O porque da dificuldade eu soube assim que fui contratada. O ambiente era um caldeirão e o chef preenchia todos os resquisitos do imaginário clichê de um chef - principalmente um chef francês: metódico, rígido, vivendo um mito de gênio infeliz confinado em um ambiente de pura pressão, sempre priorizando a precisão na execução dos pratos, onde absolutamente tudo tinha seu lugar ideal. Não é que ele não conseguia manter a equipe, ele se esforçava para que todos os dias o ambiente de trabalho fosse um campo minado.
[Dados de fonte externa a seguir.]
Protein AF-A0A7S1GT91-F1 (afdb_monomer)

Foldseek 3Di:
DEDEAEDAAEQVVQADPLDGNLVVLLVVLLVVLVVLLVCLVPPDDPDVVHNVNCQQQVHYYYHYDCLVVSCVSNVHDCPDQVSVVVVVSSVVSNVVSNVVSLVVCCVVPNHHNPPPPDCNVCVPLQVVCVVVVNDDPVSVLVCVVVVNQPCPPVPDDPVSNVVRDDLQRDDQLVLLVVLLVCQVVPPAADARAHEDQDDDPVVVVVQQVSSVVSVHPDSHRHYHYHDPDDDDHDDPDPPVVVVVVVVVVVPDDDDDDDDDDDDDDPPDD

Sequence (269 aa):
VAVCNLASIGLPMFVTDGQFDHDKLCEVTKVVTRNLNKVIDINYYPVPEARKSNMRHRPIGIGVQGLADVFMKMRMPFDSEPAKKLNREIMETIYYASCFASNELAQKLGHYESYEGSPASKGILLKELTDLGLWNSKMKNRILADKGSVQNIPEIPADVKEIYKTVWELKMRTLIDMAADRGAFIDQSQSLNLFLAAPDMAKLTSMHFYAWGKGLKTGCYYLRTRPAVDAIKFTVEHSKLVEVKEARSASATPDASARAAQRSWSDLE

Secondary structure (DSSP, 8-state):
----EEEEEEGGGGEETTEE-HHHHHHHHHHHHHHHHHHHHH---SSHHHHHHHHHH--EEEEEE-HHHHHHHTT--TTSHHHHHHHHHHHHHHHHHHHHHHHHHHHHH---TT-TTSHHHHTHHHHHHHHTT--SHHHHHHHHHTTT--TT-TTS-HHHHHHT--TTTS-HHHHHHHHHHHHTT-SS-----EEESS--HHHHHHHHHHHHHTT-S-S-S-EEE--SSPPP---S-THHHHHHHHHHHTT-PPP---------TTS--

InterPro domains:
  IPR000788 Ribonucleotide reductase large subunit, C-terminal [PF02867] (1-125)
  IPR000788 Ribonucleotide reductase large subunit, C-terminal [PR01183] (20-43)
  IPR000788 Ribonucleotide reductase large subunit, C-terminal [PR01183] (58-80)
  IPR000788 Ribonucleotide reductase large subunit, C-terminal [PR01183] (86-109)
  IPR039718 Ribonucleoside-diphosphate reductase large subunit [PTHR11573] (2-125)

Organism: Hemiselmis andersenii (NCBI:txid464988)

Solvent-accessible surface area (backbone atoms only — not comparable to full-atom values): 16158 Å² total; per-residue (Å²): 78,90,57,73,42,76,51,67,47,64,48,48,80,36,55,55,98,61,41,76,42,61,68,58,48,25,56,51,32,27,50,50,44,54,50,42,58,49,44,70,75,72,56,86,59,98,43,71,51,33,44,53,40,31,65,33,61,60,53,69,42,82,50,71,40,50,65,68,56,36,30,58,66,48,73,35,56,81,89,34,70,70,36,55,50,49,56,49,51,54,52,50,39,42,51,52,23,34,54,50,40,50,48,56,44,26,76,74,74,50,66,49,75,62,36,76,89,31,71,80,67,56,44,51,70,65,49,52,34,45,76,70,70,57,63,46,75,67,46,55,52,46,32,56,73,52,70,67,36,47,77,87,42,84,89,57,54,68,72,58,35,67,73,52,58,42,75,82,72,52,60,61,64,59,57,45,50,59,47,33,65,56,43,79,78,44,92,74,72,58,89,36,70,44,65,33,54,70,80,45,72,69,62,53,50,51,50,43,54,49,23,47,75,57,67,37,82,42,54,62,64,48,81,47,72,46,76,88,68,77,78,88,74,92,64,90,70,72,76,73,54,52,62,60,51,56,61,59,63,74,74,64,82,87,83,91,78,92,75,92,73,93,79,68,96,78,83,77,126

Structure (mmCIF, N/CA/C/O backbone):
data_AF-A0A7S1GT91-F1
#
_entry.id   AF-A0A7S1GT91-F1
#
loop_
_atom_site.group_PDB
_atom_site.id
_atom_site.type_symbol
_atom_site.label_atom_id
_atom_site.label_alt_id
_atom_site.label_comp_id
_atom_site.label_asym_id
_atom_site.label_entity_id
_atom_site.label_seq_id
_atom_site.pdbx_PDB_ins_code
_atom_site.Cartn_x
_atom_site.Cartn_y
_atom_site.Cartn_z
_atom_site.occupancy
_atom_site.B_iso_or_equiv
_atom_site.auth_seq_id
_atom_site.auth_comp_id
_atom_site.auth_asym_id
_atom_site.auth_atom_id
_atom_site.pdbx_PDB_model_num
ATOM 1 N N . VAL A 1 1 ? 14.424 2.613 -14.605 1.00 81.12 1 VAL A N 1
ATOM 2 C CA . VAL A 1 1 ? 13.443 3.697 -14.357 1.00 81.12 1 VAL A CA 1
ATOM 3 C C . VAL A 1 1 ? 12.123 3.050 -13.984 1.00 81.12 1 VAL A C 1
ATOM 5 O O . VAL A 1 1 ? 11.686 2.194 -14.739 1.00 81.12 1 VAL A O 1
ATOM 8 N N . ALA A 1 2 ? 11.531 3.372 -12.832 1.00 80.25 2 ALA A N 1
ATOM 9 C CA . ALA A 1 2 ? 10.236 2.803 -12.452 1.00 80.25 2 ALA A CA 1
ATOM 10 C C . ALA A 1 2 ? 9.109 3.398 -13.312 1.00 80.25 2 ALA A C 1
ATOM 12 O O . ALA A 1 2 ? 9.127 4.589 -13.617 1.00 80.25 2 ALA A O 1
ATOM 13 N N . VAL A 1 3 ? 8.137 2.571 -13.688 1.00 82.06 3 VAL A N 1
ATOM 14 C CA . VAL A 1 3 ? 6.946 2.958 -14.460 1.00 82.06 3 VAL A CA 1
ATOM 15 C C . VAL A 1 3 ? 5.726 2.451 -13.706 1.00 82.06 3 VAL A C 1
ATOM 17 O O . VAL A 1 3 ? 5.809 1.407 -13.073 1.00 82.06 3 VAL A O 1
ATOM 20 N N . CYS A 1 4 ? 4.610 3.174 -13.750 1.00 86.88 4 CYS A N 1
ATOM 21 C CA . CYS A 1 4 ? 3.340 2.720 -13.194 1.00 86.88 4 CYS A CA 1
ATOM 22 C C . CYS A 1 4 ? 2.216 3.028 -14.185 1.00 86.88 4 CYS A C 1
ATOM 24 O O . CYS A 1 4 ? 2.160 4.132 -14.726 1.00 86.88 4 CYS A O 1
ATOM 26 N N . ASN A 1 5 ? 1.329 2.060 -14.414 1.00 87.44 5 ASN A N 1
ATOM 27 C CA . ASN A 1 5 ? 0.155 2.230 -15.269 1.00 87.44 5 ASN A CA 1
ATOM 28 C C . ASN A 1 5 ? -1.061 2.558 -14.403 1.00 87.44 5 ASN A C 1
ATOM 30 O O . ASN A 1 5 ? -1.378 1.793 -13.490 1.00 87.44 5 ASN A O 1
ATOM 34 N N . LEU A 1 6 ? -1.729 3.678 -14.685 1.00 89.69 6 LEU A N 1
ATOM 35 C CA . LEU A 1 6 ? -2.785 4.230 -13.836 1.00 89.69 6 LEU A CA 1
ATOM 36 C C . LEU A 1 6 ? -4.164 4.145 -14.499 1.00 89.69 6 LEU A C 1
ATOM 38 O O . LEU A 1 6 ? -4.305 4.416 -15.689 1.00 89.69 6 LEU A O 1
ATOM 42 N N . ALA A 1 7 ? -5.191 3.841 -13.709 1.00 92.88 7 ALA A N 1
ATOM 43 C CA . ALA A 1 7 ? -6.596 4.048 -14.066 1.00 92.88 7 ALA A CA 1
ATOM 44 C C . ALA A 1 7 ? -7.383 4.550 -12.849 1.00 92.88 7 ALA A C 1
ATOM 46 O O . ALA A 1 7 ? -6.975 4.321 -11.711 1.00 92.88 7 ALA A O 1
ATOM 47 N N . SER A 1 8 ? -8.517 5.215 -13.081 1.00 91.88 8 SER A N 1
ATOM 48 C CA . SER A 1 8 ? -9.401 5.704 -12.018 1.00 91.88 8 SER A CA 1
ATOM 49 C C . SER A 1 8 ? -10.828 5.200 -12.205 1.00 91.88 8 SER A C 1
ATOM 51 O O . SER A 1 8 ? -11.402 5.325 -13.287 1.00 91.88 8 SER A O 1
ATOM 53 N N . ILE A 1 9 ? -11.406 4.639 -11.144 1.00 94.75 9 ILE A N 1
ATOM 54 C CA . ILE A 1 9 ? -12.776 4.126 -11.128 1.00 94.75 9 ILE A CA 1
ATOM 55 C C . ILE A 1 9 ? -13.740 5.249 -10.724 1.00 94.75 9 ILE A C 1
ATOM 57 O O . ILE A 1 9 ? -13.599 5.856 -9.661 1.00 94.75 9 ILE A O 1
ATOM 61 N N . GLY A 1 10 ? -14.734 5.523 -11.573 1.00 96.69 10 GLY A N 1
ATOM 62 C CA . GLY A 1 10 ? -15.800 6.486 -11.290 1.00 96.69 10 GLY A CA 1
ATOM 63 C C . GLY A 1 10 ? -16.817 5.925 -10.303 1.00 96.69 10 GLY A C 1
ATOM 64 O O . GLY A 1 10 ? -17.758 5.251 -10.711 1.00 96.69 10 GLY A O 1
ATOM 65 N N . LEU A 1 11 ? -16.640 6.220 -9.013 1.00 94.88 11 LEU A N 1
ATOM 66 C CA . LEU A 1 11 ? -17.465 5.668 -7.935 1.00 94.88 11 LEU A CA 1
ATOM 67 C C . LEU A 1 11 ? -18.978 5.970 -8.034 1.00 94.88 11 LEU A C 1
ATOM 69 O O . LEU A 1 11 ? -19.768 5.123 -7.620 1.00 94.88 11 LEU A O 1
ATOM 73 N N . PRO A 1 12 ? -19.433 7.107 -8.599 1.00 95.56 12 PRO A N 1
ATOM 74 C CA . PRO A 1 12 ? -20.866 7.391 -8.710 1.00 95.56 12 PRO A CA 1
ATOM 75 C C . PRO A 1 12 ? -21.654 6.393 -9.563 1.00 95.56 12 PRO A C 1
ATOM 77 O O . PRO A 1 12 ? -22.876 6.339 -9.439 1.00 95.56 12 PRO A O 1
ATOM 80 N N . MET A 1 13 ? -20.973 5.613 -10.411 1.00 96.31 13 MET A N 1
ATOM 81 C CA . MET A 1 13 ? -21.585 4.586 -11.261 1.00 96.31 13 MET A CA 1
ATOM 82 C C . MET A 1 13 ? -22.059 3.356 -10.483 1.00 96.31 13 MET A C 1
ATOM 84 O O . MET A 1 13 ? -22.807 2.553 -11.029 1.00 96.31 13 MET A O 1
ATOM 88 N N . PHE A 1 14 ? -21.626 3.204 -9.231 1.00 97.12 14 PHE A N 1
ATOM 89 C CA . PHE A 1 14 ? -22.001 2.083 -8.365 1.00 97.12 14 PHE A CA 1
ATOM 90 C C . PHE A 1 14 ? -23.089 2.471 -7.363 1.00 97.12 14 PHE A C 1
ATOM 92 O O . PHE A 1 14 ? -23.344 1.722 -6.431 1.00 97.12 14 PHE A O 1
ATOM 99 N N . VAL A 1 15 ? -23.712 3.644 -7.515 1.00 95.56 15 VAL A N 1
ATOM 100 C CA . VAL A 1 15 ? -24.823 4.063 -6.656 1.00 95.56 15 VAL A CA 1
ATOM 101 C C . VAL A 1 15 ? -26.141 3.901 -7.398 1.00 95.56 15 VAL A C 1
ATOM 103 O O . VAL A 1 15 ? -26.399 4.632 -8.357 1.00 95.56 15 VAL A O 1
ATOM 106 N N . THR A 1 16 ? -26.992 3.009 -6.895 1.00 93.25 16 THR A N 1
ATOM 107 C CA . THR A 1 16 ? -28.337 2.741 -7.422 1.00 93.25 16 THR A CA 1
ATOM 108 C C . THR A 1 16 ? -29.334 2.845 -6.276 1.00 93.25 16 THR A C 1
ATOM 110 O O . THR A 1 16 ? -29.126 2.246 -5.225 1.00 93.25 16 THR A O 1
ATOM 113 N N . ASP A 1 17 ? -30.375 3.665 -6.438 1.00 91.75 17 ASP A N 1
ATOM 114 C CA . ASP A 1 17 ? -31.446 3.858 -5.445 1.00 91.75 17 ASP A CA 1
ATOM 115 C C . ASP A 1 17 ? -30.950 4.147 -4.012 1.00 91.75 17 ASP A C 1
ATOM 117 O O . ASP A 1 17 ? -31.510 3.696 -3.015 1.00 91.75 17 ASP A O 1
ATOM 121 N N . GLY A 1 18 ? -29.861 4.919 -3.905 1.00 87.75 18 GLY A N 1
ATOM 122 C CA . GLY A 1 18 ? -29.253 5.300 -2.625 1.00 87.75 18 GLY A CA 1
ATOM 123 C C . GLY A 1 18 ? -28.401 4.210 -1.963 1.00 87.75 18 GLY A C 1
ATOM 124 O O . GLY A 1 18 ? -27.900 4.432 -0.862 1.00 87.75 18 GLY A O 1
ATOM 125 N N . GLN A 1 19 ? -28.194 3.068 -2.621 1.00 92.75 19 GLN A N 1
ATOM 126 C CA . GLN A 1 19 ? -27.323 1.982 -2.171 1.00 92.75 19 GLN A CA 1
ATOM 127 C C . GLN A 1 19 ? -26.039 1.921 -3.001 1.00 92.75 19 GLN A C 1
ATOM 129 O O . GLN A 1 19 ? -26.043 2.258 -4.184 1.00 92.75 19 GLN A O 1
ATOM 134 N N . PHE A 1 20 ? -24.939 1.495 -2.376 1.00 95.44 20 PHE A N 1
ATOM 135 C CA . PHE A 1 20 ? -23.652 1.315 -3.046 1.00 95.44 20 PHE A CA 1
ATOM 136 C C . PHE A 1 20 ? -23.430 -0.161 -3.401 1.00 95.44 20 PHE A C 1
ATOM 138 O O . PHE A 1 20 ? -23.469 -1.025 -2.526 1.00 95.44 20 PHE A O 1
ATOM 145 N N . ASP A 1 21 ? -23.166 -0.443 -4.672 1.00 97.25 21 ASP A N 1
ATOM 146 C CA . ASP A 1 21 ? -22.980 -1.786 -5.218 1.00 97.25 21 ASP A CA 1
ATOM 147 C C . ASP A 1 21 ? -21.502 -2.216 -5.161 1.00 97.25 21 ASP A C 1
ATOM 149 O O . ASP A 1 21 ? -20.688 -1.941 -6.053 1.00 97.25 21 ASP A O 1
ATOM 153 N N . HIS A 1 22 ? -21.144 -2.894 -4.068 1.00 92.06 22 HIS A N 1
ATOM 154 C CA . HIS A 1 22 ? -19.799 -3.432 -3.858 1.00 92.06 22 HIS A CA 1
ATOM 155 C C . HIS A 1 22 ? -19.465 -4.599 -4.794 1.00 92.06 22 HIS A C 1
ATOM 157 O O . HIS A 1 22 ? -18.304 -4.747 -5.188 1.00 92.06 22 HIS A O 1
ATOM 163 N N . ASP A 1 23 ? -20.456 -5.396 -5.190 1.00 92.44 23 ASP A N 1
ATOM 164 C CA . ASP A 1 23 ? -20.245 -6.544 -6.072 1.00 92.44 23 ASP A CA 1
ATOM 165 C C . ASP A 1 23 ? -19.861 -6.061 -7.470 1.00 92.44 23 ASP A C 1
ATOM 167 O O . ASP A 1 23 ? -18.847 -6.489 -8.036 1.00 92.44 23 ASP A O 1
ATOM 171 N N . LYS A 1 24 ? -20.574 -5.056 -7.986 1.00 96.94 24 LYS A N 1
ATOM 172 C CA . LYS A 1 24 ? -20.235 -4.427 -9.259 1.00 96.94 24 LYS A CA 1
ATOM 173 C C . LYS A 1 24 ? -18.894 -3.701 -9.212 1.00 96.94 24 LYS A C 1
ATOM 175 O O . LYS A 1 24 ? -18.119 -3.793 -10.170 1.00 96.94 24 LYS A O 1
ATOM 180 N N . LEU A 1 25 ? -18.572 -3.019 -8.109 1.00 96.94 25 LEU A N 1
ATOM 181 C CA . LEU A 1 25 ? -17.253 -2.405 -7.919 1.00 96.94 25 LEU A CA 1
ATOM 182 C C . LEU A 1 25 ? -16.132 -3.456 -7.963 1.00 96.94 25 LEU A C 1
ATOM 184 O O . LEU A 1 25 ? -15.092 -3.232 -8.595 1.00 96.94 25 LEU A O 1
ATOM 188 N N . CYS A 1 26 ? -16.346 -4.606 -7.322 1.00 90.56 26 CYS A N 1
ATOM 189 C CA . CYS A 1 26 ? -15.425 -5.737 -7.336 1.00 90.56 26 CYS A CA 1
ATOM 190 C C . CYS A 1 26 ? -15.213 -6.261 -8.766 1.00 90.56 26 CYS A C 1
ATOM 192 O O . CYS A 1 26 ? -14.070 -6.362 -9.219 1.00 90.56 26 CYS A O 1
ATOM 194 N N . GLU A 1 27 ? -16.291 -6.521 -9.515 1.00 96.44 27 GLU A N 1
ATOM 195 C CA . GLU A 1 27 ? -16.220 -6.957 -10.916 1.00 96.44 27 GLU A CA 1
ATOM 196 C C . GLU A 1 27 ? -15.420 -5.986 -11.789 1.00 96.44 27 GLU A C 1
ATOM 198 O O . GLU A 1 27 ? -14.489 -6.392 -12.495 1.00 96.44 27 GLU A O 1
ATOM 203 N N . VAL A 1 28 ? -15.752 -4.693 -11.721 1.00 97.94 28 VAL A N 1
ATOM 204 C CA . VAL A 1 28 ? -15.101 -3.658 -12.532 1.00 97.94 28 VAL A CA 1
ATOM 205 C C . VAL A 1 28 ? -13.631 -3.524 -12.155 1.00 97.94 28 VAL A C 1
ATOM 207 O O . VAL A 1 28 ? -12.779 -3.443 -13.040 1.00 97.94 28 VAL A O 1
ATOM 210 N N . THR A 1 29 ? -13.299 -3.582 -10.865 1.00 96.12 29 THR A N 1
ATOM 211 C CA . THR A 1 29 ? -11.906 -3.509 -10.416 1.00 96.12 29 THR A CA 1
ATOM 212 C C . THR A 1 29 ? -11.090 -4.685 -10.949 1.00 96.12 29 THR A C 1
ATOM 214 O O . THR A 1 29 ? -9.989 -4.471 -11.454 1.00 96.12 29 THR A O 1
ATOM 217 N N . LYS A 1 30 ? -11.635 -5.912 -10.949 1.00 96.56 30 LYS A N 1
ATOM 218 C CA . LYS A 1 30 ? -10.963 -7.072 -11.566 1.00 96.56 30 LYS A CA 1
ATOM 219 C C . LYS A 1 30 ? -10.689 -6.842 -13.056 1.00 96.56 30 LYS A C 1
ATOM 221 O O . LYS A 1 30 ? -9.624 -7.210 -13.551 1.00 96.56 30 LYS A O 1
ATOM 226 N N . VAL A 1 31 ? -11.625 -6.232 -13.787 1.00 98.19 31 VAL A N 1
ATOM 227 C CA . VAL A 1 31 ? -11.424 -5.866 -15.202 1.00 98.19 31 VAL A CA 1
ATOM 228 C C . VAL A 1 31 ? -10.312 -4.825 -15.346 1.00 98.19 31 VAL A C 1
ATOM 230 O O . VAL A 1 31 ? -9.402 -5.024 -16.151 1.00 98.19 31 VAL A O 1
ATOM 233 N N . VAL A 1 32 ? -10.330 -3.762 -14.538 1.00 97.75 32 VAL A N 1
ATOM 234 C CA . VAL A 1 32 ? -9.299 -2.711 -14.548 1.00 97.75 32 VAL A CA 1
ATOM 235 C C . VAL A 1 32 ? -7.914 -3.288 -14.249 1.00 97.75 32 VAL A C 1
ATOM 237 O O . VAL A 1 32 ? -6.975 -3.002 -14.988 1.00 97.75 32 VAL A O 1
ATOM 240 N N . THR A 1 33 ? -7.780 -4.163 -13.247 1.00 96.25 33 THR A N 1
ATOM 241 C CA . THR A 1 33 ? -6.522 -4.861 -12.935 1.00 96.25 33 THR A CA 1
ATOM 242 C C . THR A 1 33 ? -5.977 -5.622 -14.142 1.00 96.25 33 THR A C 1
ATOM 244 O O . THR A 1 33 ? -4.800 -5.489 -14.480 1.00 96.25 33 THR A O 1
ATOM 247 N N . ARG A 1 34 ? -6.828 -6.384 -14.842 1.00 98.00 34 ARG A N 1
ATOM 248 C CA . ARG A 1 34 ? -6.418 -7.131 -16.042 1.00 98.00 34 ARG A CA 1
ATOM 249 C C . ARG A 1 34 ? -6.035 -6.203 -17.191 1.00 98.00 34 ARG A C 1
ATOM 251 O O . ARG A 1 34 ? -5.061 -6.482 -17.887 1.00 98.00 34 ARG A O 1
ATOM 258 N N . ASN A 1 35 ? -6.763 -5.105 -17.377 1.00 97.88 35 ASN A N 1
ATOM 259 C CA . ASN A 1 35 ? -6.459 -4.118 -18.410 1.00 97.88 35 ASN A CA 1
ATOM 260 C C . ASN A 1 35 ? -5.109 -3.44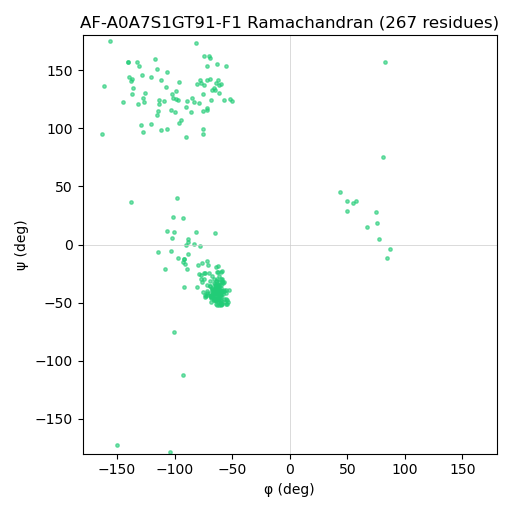7 -18.150 1.00 97.88 35 ASN A C 1
ATOM 262 O O . ASN A 1 35 ? -4.269 -3.428 -19.043 1.00 97.88 35 ASN A O 1
ATOM 266 N N . LEU A 1 36 ? -4.858 -2.979 -16.926 1.00 95.88 36 LEU A N 1
ATOM 267 C CA . LEU A 1 36 ? -3.579 -2.370 -16.559 1.00 95.88 36 LEU A CA 1
ATOM 268 C C . LEU A 1 36 ? -2.412 -3.356 -16.688 1.00 95.88 36 LEU A C 1
ATOM 270 O O . LEU A 1 36 ? -1.341 -2.960 -17.144 1.00 95.88 36 LEU A O 1
ATOM 274 N N . ASN A 1 37 ? -2.618 -4.642 -16.373 1.00 96.75 37 ASN A N 1
ATOM 275 C CA . ASN A 1 37 ? -1.595 -5.655 -16.625 1.00 96.75 37 ASN A CA 1
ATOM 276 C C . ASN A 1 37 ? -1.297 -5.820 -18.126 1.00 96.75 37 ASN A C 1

Dos 7 meses que fiquei lá, o staff mudou pelo menos 7 vezes.
Teve esse dia que a batedeira quebrou - todo dia tinha algum equipamento caríssimo dando algum problema, e a batedeira então, era 10/10 -, e ele saiu alucinado no meio do serviço, gritando, se bateu comigo, e disse “Maria, eu só queria que um dia, apenas um dia, as coisas funcionassem como deveriam”. Na hora pensei o quanto isso era contraditório na ordem da vida, mas não falei nada, apenas assenti como me parecia o correto e segui.
Em uma outra ocasião ele e o gerente de bar - que não se bicavam - discutiram tanto, que se trancaram nos fundos onde se lavava a louça e lá ficaram por quase 1 hora. Era noite de sábado e lembro - com frio na espinha - das boletinhas saindo da máquina de pedidos com “fire main”, “fire starter”, “fire desert”, os clientes pedindo drinks que não vinham, uma pilha de louças que não tínhamos onde colocar e um gerente que sequer conseguiu entrar onde eles estavam pra entender se eles haviam se estragulado. Todo dia tinha a mesma ordem do dia, e todo dia era diferente.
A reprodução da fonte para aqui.